[Work to complete]: Return the lines exactly as they stand, from the first of the material through the line containing "ATOM 32 C CA".
——————————
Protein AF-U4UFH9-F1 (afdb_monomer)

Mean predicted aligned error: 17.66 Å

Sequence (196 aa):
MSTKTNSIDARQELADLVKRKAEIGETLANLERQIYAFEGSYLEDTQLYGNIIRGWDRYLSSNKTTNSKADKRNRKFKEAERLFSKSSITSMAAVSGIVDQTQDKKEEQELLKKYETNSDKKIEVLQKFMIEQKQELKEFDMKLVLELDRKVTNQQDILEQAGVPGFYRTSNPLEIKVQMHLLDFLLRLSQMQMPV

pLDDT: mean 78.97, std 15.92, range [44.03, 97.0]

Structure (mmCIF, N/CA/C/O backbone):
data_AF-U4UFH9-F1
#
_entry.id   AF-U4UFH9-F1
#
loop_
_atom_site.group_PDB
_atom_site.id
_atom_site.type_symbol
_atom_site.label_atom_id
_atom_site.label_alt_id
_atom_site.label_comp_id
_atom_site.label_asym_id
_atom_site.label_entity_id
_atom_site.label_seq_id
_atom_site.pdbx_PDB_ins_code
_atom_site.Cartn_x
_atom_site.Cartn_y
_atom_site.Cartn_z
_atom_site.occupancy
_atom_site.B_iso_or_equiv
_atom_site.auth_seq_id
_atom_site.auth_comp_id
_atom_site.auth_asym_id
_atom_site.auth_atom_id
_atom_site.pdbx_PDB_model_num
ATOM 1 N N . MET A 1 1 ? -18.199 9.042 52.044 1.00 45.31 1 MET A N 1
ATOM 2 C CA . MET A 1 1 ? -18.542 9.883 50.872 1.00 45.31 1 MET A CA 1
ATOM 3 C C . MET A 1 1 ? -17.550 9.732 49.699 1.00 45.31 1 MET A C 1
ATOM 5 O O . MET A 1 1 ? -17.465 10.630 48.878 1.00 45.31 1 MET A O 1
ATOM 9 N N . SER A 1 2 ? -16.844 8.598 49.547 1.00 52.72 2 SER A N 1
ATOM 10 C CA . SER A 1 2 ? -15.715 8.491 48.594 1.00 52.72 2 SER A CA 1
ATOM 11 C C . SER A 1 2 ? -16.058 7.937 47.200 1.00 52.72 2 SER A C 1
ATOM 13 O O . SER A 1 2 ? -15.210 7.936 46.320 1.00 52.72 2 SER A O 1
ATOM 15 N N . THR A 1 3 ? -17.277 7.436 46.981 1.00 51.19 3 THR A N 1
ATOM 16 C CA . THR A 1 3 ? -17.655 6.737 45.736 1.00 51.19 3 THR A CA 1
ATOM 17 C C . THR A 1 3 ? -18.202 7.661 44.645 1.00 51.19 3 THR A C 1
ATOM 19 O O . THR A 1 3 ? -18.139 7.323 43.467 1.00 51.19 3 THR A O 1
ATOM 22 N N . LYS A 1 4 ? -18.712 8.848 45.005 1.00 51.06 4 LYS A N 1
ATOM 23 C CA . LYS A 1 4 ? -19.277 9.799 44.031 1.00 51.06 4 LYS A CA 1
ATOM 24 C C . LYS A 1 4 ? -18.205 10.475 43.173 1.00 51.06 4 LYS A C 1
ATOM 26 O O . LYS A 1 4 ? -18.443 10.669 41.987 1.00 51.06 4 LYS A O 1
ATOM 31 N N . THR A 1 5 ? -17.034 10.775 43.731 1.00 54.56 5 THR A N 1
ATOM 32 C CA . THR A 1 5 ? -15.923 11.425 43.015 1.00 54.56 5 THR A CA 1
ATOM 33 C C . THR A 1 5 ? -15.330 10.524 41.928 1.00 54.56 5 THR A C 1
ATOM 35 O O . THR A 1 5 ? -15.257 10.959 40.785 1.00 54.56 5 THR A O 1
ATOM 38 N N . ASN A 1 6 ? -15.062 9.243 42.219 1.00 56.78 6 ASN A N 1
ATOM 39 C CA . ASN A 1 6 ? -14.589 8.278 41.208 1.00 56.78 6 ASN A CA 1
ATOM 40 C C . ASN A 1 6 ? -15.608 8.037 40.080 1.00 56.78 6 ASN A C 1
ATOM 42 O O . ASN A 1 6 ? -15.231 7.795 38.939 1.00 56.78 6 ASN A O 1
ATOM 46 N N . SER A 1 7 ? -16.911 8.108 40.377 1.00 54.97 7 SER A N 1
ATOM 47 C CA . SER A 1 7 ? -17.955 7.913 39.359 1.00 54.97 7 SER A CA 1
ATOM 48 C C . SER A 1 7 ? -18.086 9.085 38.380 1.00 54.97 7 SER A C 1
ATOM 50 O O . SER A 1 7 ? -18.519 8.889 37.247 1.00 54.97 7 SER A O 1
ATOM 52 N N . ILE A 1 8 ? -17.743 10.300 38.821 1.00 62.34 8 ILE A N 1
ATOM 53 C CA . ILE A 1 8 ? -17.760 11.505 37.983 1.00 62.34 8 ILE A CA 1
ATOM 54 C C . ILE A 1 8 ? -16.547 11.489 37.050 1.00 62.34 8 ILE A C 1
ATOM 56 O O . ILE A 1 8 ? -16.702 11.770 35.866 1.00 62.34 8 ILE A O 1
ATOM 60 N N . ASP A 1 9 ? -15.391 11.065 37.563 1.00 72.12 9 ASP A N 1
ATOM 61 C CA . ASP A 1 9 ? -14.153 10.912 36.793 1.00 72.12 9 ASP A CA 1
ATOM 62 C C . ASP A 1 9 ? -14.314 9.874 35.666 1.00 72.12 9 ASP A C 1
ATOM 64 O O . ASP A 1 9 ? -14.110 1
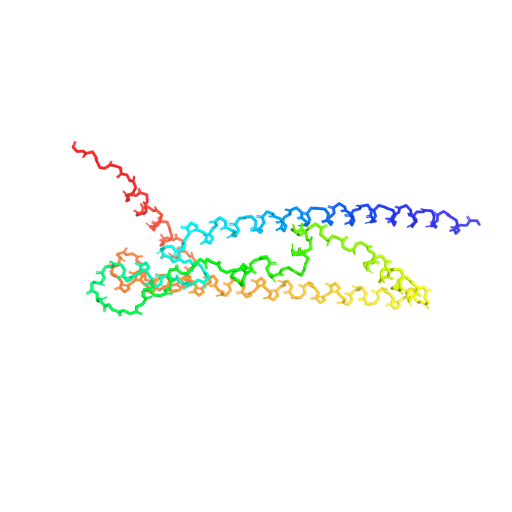0.178 34.495 1.00 72.12 9 ASP A O 1
ATOM 68 N N . ALA A 1 10 ? -14.878 8.699 35.979 1.00 73.56 10 ALA A N 1
ATOM 69 C CA . ALA A 1 10 ? -15.166 7.663 34.982 1.00 73.56 10 ALA A CA 1
ATOM 70 C C . ALA A 1 10 ? -16.202 8.090 33.920 1.00 73.56 10 ALA A C 1
ATOM 72 O O . ALA A 1 10 ? -16.158 7.632 32.779 1.00 73.56 10 ALA A O 1
ATOM 73 N N . ARG A 1 11 ? -17.162 8.960 34.272 1.00 73.06 11 ARG A N 1
ATOM 74 C CA . ARG A 1 11 
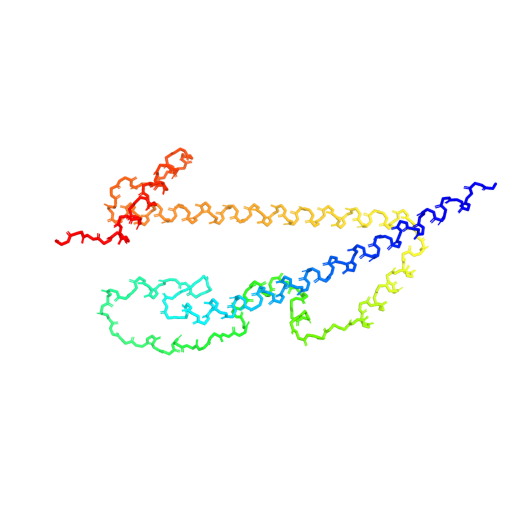? -18.133 9.514 33.308 1.00 73.06 11 ARG A CA 1
ATOM 75 C C . ARG A 1 11 ? -17.487 10.529 32.372 1.00 73.06 11 ARG A C 1
ATOM 77 O O . ARG A 1 11 ? -17.844 10.554 31.197 1.00 73.06 11 ARG A O 1
ATOM 84 N N . GLN A 1 12 ? -16.572 11.347 32.888 1.00 77.25 12 GLN A N 1
ATOM 85 C CA . GLN A 1 12 ? -15.826 12.312 32.088 1.00 77.25 12 GLN A CA 1
ATOM 86 C C . GLN A 1 12 ? -14.854 11.597 31.145 1.00 77.25 12 GLN A C 1
ATOM 88 O O . GLN A 1 12 ? -14.869 11.863 29.947 1.00 77.25 12 GLN A O 1
ATOM 93 N N . GLU A 1 13 ? -14.107 10.615 31.651 1.00 77.69 13 GLU A N 1
ATOM 94 C CA . GLU A 1 13 ? -13.218 9.776 30.843 1.00 77.69 13 GLU A CA 1
ATOM 95 C C . GLU A 1 13 ? -13.993 9.045 29.738 1.00 77.69 13 GLU A C 1
ATOM 97 O O . GLU A 1 13 ? -13.581 9.038 28.578 1.00 77.69 13 GLU A O 1
ATOM 102 N N . LEU A 1 14 ? -15.171 8.493 30.054 1.00 71.81 14 LEU A N 1
ATOM 103 C CA . LEU A 1 14 ? -16.033 7.872 29.050 1.00 71.81 14 LEU A CA 1
ATOM 104 C C . LEU A 1 14 ? -16.498 8.877 27.986 1.00 71.81 14 LEU A C 1
ATOM 106 O O . LEU A 1 14 ? -16.532 8.533 26.806 1.00 71.81 14 LEU A O 1
ATOM 110 N N . ALA A 1 15 ? -16.848 10.105 28.375 1.00 79.31 15 ALA A N 1
ATOM 111 C CA . ALA A 1 15 ? -17.239 11.148 27.430 1.00 79.31 15 ALA A CA 1
ATOM 112 C C . ALA A 1 15 ? -16.083 11.518 26.484 1.00 79.31 15 ALA A C 1
ATOM 114 O O . ALA A 1 15 ? -16.295 11.638 25.274 1.00 79.31 15 ALA A O 1
ATOM 115 N N . ASP A 1 16 ? -14.863 11.615 27.009 1.00 82.88 16 ASP A N 1
ATOM 116 C CA . ASP A 1 16 ? -13.664 11.897 26.219 1.00 82.88 16 ASP A CA 1
ATOM 117 C C . ASP A 1 16 ? -13.326 10.733 25.272 1.00 82.88 16 ASP A C 1
ATOM 119 O O . ASP A 1 16 ? -13.009 10.956 24.100 1.00 82.88 16 ASP A O 1
ATOM 123 N N . LEU A 1 17 ? -13.478 9.483 25.726 1.00 80.25 17 LEU A N 1
ATOM 124 C CA . LEU A 1 17 ? -13.317 8.289 24.888 1.00 80.25 17 LEU A CA 1
ATOM 125 C C . LEU A 1 17 ? -14.363 8.218 23.770 1.00 80.25 17 LEU A C 1
ATOM 127 O O . LEU A 1 17 ? -14.018 7.896 22.633 1.00 80.25 17 LEU A O 1
ATOM 131 N N . VAL A 1 18 ? -15.626 8.548 24.053 1.00 81.81 18 VAL A N 1
ATOM 132 C CA . VAL A 1 18 ? -16.697 8.600 23.042 1.00 81.81 18 VAL A CA 1
ATOM 133 C C . VAL A 1 18 ? -16.413 9.688 22.010 1.00 81.81 18 VAL A C 1
ATOM 135 O O . VAL A 1 18 ? -16.551 9.445 20.810 1.00 81.81 18 VAL A O 1
ATOM 138 N N . LYS A 1 19 ? -15.962 10.865 22.452 1.00 86.56 19 LYS A N 1
ATOM 139 C CA . LYS A 1 19 ? -15.563 11.950 21.553 1.00 86.56 19 LYS A CA 1
ATOM 140 C C . LYS A 1 19 ? -14.402 11.522 20.654 1.00 86.56 19 LYS A C 1
ATOM 142 O O . LYS A 1 19 ? -14.484 11.673 19.438 1.00 86.56 19 LYS A O 1
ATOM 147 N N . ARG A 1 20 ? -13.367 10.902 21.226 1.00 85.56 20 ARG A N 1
——————————
[Answer space]:
Protein AF-U4UFH9-F1 (afdb_monomer)

Mean predicted aligned error: 17.66 Å

Sequence (196 aa):
MSTKTNSIDARQELADLVKRKAEIGETLANLERQIYAFEGSYLEDTQLYGNIIRGWDRYLSSNKTTNSKADKRNRKFKEAERLFSKSSITSMAAVSGIVDQTQDKKEEQELLKKYETNSDKKIEVLQKFMIEQKQELKEFDMKLVLELDRKVTNQQDILEQAGVPGFYRTSNPLEIKVQMHLLDFLLRLSQMQMPV

pLDDT: mean 78.97, std 15.92, range [44.03, 97.0]

Structure (mmCIF, N/CA/C/O backbone):
data_AF-U4UFH9-F1
#
_entry.id   AF-U4UFH9-F1
#
loop_
_atom_site.group_PDB
_atom_site.id
_atom_site.type_symbol
_atom_site.label_atom_id
_atom_site.label_alt_id
_atom_site.label_comp_id
_atom_site.label_asym_id
_atom_site.label_entity_id
_atom_site.label_seq_id
_atom_site.pdbx_PDB_ins_code
_atom_site.Cartn_x
_atom_site.Cartn_y
_atom_site.Cartn_z
_atom_site.occupancy
_atom_site.B_iso_or_equiv
_atom_site.auth_seq_id
_atom_site.auth_comp_id
_atom_site.auth_asym_id
_atom_site.auth_atom_id
_atom_site.pdbx_PDB_model_num
ATOM 1 N N . MET A 1 1 ? -18.199 9.042 52.044 1.00 45.31 1 MET A N 1
ATOM 2 C CA . MET A 1 1 ? -18.542 9.883 50.872 1.00 45.31 1 MET A CA 1
ATOM 3 C C . MET A 1 1 ? -17.550 9.732 49.699 1.00 45.31 1 MET A C 1
ATOM 5 O O . MET A 1 1 ? -17.465 10.630 48.878 1.00 45.31 1 MET A O 1
ATOM 9 N N . SER A 1 2 ? -16.844 8.598 49.547 1.00 52.72 2 SER A N 1
ATOM 10 C CA . SER A 1 2 ? -15.715 8.491 48.594 1.00 52.72 2 SER A CA 1
ATOM 11 C C . SER A 1 2 ? -16.058 7.937 47.200 1.00 52.72 2 SER A C 1
ATOM 13 O O . SER A 1 2 ? -15.210 7.936 46.320 1.00 52.72 2 SER A O 1
ATOM 15 N N . THR A 1 3 ? -17.277 7.436 46.981 1.00 51.19 3 THR A N 1
ATOM 16 C CA . THR A 1 3 ? -17.655 6.737 45.736 1.00 51.19 3 THR A CA 1
ATOM 17 C C . THR A 1 3 ? -18.202 7.661 44.645 1.00 51.19 3 THR A C 1
ATOM 19 O O . THR A 1 3 ? -18.139 7.323 43.467 1.00 51.19 3 THR A O 1
ATOM 22 N N . LYS A 1 4 ? -18.712 8.848 45.005 1.00 51.06 4 LYS A N 1
ATOM 23 C CA . LYS A 1 4 ? -19.277 9.799 44.031 1.00 51.06 4 LYS A CA 1
ATOM 24 C C . LYS A 1 4 ? -18.205 10.475 43.173 1.00 51.06 4 LYS A C 1
ATOM 26 O O . LYS A 1 4 ? -18.443 10.669 41.987 1.00 51.06 4 LYS A O 1
ATOM 31 N N . THR A 1 5 ? -17.034 10.775 43.731 1.00 54.56 5 THR A N 1
ATOM 32 C CA . THR A 1 5 ? -15.923 11.425 43.015 1.00 54.56 5 THR A CA 1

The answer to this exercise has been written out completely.